***** SUPPLIED RECORDS *****

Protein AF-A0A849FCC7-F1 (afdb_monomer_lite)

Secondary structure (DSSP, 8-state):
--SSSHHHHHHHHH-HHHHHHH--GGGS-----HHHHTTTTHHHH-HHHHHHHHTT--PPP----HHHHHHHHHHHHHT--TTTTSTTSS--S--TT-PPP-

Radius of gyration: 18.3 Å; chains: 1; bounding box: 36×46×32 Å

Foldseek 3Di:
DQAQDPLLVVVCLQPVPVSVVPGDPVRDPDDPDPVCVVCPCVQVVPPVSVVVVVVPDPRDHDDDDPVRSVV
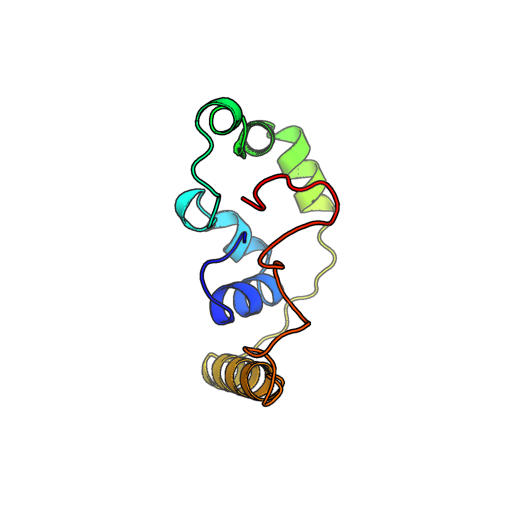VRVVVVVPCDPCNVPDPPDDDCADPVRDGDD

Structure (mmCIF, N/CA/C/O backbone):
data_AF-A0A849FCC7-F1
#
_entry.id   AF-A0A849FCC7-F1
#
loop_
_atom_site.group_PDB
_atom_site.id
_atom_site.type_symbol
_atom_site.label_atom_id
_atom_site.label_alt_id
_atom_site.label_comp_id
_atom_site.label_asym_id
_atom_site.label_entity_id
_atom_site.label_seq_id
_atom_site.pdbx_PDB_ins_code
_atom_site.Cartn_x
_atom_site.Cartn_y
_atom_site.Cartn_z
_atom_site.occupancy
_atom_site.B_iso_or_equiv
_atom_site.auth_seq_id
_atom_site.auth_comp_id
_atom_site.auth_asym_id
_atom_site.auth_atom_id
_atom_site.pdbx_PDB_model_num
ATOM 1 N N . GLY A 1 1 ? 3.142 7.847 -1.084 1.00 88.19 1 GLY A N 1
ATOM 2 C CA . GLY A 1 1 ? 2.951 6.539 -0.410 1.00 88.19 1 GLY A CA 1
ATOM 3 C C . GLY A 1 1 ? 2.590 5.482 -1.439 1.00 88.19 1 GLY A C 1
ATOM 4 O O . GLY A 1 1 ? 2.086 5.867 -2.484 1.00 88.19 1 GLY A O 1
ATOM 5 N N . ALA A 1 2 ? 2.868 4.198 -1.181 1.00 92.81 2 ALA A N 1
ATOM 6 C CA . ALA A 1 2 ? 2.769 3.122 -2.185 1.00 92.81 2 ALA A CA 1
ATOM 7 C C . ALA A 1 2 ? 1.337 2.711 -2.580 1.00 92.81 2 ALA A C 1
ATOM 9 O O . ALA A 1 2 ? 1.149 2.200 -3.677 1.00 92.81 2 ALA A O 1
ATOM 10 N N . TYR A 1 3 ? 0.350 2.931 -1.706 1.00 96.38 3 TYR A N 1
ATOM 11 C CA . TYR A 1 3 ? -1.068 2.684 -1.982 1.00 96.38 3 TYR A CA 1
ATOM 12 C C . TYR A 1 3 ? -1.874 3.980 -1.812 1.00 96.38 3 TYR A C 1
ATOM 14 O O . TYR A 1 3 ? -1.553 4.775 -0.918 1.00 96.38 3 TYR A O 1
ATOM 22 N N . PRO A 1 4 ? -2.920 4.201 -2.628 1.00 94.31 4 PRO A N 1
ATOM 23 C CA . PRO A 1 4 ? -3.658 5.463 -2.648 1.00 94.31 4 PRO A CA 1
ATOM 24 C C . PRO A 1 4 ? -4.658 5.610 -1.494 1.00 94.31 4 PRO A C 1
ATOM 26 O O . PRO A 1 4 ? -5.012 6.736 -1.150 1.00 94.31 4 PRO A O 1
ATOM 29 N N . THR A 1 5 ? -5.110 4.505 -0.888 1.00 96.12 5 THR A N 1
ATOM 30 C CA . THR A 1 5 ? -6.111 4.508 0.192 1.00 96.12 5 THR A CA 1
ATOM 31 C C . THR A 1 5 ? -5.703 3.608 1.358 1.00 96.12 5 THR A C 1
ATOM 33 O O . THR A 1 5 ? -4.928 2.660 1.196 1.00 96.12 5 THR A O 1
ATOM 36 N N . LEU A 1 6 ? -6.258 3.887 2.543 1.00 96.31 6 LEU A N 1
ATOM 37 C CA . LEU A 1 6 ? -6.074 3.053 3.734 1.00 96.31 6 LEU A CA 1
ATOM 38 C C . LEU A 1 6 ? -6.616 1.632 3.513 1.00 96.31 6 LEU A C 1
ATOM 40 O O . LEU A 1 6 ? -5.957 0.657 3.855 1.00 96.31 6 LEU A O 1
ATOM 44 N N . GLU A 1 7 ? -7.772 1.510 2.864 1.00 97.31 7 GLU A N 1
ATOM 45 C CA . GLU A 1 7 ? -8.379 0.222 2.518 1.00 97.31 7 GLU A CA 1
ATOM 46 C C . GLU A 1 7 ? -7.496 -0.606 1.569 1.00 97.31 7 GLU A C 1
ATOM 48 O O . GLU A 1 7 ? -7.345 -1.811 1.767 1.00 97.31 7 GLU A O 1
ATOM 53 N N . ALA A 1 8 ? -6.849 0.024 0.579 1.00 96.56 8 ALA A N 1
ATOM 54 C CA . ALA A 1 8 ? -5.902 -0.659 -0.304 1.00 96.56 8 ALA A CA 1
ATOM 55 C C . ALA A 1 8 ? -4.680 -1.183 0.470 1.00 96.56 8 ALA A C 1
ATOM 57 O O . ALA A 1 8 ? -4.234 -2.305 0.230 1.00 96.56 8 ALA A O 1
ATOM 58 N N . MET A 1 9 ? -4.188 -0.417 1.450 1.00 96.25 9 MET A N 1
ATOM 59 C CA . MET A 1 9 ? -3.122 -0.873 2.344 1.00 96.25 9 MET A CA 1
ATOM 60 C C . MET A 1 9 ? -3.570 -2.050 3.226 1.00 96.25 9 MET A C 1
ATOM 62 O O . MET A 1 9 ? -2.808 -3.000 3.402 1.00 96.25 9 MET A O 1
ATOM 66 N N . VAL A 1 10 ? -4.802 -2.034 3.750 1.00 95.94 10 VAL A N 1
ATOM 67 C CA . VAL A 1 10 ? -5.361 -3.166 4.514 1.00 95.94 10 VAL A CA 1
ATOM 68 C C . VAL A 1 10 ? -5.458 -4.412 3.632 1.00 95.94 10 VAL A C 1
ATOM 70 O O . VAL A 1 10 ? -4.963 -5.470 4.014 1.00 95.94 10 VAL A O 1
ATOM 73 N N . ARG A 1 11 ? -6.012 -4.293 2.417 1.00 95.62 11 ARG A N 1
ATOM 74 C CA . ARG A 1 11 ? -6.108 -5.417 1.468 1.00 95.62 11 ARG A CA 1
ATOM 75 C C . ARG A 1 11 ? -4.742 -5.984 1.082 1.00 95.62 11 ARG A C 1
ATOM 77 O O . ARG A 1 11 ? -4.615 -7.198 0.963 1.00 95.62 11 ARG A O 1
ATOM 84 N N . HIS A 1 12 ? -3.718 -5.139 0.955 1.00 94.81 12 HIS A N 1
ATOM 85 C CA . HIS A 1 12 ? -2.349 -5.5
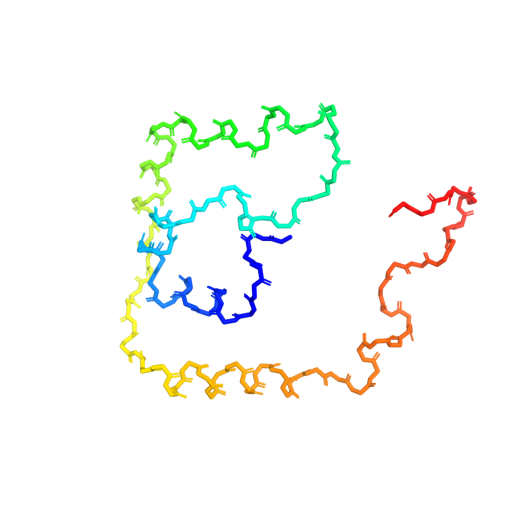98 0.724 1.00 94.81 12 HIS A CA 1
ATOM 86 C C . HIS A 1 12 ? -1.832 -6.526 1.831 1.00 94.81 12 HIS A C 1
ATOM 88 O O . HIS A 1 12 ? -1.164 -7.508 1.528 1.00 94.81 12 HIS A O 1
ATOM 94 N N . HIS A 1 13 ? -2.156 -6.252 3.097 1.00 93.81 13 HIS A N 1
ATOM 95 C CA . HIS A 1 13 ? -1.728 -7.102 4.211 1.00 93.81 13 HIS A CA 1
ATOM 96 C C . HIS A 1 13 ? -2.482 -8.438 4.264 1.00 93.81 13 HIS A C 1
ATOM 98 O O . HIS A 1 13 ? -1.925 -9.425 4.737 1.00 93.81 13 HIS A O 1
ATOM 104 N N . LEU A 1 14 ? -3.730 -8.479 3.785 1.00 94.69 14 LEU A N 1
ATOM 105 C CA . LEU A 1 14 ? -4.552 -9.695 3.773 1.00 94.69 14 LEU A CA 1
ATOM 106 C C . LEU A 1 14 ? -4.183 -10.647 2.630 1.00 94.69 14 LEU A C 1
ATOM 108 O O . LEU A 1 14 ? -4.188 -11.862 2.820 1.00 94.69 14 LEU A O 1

*****
***** SUPPLIED RECORDS *****

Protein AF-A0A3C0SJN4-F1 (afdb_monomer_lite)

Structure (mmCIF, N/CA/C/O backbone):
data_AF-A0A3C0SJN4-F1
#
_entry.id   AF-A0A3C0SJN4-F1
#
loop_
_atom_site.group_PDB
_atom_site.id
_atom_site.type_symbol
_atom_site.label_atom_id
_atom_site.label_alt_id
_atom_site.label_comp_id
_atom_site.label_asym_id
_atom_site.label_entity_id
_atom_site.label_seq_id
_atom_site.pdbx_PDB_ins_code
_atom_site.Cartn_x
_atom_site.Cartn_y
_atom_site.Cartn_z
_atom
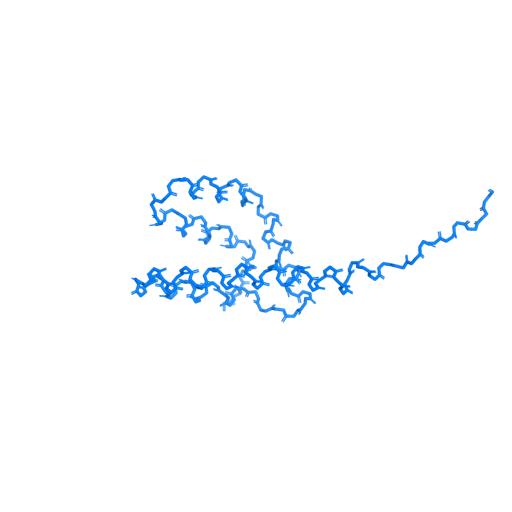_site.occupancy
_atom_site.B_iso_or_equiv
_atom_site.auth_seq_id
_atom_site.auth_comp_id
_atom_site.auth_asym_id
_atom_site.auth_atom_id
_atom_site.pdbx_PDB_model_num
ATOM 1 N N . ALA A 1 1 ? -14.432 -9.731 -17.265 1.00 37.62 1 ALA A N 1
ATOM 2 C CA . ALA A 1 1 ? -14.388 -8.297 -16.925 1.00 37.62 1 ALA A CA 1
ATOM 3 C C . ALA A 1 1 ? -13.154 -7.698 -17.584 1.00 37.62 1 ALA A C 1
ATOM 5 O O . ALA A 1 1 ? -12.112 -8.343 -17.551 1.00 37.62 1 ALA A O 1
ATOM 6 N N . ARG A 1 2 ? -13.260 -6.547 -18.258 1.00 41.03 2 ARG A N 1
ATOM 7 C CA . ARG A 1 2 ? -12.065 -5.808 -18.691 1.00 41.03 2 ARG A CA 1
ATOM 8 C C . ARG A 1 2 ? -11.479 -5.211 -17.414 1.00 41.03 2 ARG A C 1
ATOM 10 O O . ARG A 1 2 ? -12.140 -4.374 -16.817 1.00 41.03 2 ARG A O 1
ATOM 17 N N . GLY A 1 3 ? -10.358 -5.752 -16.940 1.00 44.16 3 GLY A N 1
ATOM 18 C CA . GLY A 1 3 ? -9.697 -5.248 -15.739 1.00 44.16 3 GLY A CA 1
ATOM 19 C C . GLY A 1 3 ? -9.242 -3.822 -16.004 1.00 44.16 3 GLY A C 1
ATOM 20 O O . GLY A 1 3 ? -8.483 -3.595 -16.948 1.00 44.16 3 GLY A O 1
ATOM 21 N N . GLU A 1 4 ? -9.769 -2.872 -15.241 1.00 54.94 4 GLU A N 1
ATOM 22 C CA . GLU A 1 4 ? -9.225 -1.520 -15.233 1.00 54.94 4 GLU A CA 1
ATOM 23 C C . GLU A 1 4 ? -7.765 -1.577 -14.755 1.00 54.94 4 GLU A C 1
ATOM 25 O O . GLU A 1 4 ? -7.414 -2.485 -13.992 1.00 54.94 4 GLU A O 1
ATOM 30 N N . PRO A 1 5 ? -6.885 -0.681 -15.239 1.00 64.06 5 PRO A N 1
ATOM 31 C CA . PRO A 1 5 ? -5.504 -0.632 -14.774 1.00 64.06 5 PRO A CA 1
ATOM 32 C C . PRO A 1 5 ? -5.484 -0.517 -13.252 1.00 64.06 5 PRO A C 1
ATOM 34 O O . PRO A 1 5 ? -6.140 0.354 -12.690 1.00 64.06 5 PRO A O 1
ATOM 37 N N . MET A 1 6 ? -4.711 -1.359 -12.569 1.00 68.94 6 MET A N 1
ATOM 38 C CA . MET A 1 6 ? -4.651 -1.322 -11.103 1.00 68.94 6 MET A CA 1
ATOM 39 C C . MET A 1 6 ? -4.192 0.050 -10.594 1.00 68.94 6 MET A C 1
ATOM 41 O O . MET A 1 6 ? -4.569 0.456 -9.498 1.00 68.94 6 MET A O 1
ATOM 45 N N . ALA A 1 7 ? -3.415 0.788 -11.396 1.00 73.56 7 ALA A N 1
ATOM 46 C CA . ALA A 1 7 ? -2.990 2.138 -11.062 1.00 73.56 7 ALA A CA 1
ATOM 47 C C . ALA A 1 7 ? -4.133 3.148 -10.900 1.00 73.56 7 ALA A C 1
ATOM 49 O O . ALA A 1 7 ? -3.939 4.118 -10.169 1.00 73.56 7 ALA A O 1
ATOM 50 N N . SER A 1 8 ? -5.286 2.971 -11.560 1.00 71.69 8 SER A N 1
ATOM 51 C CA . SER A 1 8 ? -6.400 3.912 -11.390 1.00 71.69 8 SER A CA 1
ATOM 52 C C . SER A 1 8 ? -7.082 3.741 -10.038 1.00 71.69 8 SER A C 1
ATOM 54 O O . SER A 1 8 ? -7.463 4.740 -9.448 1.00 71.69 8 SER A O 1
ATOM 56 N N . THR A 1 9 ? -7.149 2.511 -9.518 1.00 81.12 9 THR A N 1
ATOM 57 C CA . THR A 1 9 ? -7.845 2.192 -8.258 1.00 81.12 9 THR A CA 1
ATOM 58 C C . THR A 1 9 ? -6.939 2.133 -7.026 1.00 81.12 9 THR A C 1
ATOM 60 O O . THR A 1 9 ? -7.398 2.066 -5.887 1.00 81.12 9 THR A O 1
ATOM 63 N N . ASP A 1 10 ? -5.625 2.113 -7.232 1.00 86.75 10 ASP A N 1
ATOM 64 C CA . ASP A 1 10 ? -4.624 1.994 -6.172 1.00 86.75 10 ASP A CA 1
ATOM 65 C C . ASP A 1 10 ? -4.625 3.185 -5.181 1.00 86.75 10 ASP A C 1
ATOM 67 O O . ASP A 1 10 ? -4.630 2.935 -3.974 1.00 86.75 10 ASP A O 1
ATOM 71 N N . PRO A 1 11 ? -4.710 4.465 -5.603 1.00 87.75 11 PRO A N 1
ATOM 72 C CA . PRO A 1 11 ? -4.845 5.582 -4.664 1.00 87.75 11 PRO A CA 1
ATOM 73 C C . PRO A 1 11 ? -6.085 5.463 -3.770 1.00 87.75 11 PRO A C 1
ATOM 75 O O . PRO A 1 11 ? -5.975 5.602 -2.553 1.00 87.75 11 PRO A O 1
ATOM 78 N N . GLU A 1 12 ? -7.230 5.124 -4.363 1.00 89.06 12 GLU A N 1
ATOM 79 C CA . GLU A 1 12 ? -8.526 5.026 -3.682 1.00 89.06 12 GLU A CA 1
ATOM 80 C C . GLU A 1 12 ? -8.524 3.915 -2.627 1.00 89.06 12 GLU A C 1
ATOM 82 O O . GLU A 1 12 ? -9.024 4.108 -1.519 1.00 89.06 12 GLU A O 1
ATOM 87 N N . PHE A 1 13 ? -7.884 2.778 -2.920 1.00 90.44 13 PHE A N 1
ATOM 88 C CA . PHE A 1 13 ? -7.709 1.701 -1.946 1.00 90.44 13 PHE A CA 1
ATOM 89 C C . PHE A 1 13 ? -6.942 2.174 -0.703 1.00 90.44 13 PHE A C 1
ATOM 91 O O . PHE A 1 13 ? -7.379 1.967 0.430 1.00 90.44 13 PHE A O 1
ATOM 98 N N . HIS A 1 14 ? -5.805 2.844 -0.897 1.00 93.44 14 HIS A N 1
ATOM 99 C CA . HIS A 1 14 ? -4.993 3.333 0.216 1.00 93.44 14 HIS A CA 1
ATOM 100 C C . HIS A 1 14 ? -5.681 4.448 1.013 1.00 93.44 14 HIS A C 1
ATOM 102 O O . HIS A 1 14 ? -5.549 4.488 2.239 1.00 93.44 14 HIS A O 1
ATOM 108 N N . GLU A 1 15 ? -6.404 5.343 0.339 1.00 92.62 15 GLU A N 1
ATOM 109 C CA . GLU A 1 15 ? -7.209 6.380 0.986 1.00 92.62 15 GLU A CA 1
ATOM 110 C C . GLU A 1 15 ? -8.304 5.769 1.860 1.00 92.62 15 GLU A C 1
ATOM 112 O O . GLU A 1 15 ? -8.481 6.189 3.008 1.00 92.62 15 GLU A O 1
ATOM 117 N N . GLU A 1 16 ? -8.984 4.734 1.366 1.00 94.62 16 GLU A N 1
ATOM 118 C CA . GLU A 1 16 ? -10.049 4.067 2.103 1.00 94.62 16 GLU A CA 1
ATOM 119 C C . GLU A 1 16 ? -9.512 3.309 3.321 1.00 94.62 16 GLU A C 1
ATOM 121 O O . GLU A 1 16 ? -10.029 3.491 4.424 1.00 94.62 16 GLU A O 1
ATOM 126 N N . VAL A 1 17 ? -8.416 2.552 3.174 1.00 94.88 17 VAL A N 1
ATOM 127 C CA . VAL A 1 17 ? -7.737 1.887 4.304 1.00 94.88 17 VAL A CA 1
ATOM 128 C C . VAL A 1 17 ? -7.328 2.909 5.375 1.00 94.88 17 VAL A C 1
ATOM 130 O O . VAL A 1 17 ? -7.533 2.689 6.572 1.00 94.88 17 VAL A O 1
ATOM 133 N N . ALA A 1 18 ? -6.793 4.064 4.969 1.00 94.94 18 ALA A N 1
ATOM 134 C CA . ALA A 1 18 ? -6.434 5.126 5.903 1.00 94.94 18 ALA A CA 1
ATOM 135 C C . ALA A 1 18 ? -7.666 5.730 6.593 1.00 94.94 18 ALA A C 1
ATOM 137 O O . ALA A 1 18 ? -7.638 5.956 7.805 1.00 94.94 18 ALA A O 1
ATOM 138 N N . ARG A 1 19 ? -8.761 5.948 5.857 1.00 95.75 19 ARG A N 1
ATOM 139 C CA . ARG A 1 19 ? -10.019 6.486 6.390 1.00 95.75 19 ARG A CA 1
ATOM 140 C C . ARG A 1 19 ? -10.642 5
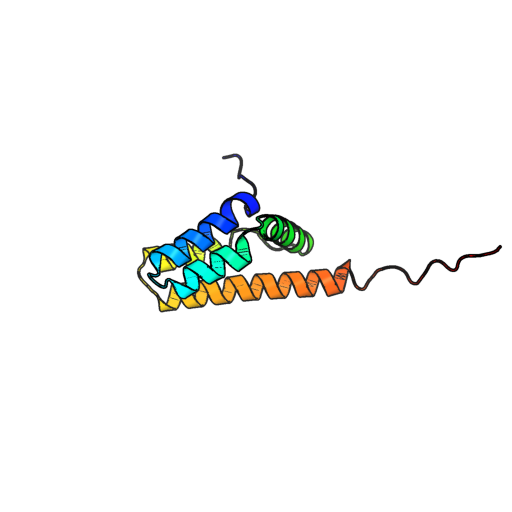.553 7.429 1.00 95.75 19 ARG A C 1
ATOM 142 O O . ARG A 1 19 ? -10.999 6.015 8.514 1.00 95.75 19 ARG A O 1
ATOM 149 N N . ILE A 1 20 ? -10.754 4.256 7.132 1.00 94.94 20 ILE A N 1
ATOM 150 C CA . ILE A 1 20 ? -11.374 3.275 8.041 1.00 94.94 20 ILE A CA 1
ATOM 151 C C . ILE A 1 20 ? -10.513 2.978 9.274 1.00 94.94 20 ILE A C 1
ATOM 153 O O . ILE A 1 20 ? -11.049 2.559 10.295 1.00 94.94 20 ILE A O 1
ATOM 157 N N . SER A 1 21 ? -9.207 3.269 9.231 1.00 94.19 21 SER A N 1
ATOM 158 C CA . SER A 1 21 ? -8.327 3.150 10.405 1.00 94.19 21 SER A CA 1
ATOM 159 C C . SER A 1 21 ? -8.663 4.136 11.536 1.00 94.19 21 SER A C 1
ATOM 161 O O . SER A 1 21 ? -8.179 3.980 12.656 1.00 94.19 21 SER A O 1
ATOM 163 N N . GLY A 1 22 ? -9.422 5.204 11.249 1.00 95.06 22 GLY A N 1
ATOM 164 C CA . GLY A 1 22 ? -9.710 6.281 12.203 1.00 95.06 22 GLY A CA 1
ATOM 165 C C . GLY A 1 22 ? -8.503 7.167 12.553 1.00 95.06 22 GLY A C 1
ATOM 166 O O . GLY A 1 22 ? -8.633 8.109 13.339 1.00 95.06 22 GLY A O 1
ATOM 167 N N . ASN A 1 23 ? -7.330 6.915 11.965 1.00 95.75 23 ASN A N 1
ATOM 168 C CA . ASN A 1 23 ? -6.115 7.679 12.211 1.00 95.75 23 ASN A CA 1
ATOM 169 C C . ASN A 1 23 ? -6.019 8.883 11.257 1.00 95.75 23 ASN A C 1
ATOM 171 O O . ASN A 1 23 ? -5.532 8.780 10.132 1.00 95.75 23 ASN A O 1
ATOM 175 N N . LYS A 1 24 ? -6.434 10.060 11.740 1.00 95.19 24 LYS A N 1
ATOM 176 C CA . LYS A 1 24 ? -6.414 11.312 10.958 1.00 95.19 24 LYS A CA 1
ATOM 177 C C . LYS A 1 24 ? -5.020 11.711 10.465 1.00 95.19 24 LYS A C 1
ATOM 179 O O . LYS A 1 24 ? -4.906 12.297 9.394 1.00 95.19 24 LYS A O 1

*****

■ **DIRECTIONS FOR THIS TASK**: Starting at the line above that contains "ATOM 66 N N", write out each line exactly until the line that contains "ATOM 70 O O" has been written, and stop there.

■ **COMPLETED TASK**:
ATOM 66 N N . VAL A 1 10 ? -4.802 -2.034 3.750 1.00 95.94 10 VAL A N 1
ATOM 67 C CA . VAL A 1 10 ? -5.361 -3.166 4.514 1.00 95.94 10 VAL A CA 1
ATOM 68 C C . VAL A 1 10 ? -5.458 -4.412 3.632 1.00 95.94 10 VAL A C 1
ATOM 70 O O . VAL A 1 10 ? -4.963 -5.470 4.014 1.00 95.94 10 VAL A O 1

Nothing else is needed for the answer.